• [What is being asked]: Show each line of the data below in which "Nuclear" occurs.

• [Records for this exercise]:
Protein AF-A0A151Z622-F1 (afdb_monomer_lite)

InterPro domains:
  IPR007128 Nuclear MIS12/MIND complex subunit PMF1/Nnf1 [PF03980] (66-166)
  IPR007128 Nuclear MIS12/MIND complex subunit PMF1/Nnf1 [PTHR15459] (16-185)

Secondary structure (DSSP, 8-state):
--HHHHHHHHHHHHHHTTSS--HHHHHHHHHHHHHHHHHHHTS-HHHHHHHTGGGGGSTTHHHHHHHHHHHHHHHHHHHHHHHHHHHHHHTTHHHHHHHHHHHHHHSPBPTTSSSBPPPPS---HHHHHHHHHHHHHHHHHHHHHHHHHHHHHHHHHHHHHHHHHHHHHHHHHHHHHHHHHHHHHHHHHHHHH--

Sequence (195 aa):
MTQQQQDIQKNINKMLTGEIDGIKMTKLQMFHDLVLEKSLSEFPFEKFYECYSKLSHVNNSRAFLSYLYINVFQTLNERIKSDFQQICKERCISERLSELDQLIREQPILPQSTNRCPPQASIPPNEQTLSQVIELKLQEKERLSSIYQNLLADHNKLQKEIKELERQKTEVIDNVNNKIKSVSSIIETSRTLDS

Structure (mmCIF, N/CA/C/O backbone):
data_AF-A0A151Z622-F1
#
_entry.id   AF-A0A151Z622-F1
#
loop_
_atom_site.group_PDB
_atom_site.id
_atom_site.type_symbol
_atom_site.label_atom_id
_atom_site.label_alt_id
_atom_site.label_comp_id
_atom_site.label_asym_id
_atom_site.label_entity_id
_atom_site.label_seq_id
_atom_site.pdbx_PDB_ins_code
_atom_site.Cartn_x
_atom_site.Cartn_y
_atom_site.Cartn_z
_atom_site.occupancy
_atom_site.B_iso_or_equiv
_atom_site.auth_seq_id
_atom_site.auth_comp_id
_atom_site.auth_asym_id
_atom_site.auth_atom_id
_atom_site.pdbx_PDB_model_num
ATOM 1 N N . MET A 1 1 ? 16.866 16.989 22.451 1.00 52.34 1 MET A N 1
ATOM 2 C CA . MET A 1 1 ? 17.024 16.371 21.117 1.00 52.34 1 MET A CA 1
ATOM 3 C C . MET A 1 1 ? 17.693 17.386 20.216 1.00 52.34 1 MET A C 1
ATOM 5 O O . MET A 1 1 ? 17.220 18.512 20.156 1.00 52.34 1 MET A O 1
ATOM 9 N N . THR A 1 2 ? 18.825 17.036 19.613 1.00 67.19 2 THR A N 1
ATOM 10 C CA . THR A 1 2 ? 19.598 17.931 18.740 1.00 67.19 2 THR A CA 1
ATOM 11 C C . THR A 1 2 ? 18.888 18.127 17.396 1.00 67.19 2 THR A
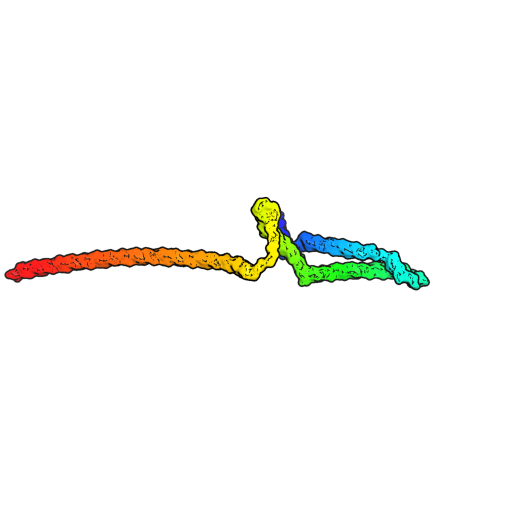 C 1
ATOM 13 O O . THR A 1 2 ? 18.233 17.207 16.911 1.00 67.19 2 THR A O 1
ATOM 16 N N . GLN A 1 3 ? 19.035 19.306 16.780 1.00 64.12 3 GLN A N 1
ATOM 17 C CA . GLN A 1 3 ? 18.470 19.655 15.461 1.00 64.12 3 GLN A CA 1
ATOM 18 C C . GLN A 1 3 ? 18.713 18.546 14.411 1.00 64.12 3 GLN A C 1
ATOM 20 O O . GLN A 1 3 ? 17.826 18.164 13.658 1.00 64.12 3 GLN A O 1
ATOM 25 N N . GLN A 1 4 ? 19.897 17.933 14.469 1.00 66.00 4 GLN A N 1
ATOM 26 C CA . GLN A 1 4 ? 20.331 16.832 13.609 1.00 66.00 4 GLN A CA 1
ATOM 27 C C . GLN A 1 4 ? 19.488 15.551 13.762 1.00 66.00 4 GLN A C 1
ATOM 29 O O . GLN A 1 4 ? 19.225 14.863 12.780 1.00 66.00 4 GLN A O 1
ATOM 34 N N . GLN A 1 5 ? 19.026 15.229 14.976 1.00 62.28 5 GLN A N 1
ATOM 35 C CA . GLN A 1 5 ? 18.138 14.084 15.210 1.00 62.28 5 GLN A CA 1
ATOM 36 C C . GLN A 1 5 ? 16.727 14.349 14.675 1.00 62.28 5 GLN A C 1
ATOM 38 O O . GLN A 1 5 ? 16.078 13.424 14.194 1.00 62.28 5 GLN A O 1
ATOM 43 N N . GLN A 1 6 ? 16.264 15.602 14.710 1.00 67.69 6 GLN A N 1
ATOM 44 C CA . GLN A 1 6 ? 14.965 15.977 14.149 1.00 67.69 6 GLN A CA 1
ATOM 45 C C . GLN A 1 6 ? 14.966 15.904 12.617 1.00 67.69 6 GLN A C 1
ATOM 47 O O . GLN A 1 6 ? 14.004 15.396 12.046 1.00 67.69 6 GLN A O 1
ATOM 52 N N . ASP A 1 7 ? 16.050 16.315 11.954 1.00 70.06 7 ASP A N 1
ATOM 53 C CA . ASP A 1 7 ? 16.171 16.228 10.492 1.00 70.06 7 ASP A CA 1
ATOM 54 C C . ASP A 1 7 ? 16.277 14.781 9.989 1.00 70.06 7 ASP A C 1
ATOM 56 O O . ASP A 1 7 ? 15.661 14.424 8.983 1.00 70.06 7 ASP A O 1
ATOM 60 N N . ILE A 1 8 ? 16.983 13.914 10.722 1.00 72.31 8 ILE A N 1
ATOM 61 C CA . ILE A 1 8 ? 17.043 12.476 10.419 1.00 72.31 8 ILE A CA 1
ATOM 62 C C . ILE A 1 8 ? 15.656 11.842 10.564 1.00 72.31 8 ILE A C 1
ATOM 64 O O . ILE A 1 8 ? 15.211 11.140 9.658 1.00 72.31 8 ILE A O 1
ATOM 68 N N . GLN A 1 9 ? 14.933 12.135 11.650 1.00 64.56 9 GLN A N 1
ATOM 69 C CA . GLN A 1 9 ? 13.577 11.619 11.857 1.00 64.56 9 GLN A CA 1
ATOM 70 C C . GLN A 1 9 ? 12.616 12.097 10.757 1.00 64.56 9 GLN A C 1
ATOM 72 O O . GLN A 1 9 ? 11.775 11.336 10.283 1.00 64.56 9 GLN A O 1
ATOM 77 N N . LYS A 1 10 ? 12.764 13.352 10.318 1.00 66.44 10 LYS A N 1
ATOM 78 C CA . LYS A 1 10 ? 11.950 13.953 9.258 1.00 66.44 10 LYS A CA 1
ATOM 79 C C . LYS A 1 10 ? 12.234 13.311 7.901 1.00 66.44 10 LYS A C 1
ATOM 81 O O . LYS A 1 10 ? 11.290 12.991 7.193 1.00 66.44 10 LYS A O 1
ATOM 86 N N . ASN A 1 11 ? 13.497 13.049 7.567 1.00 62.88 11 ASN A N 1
--
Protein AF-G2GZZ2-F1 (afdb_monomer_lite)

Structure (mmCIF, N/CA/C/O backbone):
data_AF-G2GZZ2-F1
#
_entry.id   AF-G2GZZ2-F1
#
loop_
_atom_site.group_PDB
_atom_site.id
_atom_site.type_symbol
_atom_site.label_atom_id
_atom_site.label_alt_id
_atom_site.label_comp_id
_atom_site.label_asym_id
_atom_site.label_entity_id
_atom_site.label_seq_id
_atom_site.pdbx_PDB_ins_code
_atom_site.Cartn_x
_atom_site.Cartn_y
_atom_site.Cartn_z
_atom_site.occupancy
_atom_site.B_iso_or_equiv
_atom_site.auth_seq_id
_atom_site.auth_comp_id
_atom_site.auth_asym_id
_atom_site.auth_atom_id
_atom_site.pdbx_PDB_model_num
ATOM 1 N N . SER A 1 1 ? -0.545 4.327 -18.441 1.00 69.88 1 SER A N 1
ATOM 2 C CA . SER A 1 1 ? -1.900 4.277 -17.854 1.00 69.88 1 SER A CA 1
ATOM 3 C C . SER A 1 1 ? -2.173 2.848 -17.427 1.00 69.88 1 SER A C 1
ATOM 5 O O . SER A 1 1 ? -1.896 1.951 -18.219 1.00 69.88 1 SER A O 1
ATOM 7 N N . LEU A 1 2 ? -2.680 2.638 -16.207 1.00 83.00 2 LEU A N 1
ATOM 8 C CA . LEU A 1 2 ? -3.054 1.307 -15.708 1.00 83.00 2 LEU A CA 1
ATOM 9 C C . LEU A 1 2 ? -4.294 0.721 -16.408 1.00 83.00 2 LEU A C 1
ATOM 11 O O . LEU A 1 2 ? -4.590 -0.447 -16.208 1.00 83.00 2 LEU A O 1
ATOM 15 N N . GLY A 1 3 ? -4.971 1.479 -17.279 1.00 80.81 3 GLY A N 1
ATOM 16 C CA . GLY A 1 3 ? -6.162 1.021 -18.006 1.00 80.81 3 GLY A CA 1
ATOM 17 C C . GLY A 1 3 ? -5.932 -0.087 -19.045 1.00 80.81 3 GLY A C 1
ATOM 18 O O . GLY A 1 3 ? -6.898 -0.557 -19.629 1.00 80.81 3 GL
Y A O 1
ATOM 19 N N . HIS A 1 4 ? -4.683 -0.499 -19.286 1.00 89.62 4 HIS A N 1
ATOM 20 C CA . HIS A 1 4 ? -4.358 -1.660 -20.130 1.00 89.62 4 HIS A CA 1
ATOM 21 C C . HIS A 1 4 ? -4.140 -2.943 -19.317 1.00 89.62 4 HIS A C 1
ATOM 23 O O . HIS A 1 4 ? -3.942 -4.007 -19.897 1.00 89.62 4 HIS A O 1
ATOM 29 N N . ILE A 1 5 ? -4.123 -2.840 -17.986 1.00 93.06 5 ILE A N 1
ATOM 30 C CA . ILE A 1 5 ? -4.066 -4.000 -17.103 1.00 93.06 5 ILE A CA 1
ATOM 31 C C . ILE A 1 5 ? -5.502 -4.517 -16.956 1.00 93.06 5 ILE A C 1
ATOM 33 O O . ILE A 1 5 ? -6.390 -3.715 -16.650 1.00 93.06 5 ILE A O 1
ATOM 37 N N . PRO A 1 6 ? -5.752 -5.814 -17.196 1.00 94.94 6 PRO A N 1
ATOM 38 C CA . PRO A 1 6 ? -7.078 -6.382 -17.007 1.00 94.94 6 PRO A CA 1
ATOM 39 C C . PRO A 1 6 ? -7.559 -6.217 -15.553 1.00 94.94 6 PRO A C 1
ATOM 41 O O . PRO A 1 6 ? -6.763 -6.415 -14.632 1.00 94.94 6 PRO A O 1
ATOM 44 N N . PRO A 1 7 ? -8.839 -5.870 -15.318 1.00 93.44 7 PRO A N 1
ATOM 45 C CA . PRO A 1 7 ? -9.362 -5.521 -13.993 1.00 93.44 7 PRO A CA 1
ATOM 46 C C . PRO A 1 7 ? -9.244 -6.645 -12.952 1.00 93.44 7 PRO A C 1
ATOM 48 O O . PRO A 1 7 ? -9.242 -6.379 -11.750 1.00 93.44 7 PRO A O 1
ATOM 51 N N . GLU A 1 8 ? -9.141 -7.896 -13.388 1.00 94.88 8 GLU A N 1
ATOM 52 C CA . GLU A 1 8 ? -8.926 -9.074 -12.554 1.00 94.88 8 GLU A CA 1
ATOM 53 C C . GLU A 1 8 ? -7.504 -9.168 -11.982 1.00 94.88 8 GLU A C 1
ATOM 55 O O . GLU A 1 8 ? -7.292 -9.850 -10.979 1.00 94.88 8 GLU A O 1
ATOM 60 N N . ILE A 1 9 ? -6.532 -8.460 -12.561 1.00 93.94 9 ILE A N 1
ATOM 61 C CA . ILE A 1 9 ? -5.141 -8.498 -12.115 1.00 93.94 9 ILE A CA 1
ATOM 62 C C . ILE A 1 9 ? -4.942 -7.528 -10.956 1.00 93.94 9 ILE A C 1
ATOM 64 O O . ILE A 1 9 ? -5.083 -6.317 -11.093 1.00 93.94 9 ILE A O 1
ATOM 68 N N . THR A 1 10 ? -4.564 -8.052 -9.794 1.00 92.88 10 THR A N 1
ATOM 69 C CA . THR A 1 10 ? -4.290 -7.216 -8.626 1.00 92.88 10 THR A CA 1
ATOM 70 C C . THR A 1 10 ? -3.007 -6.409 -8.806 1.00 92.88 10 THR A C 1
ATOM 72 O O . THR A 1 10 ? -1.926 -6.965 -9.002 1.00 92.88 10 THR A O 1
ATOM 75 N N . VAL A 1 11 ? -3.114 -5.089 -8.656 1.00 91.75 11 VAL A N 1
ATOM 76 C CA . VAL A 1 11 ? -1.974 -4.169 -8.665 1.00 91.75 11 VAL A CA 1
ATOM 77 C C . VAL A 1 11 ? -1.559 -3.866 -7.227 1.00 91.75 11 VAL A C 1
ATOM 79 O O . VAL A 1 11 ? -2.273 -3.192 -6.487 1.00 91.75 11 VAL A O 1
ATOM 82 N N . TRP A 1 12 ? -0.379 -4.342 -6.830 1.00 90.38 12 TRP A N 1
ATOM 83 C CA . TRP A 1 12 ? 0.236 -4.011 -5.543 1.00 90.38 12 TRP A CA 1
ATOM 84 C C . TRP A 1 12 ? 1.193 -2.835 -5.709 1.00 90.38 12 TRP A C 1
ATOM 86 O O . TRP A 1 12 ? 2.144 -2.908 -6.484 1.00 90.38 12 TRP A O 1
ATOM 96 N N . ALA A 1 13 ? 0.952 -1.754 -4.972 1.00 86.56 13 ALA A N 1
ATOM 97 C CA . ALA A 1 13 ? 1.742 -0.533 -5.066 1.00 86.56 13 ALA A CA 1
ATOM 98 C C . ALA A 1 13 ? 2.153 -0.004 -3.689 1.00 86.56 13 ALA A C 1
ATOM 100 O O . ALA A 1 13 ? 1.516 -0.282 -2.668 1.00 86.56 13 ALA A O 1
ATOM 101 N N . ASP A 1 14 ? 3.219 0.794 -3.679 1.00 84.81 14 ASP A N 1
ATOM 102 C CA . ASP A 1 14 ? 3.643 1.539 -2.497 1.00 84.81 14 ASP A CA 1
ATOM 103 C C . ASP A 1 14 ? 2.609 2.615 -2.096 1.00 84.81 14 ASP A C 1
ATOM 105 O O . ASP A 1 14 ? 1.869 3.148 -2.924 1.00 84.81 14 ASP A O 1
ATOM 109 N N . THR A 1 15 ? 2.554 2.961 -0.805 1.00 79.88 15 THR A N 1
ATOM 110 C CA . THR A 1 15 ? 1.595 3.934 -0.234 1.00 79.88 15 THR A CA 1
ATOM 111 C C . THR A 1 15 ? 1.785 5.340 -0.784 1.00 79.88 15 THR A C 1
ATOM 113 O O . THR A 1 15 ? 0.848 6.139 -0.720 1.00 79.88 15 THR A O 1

• [Answer to this exercise]:
  IPR007128 Nuclear MIS12/MIND complex subunit PMF1/Nnf1 [PF03980] (66-166)
  IPR007128 Nuclear MIS12/MIND complex subunit PMF1/Nnf1 [PTHR15459] (16-185)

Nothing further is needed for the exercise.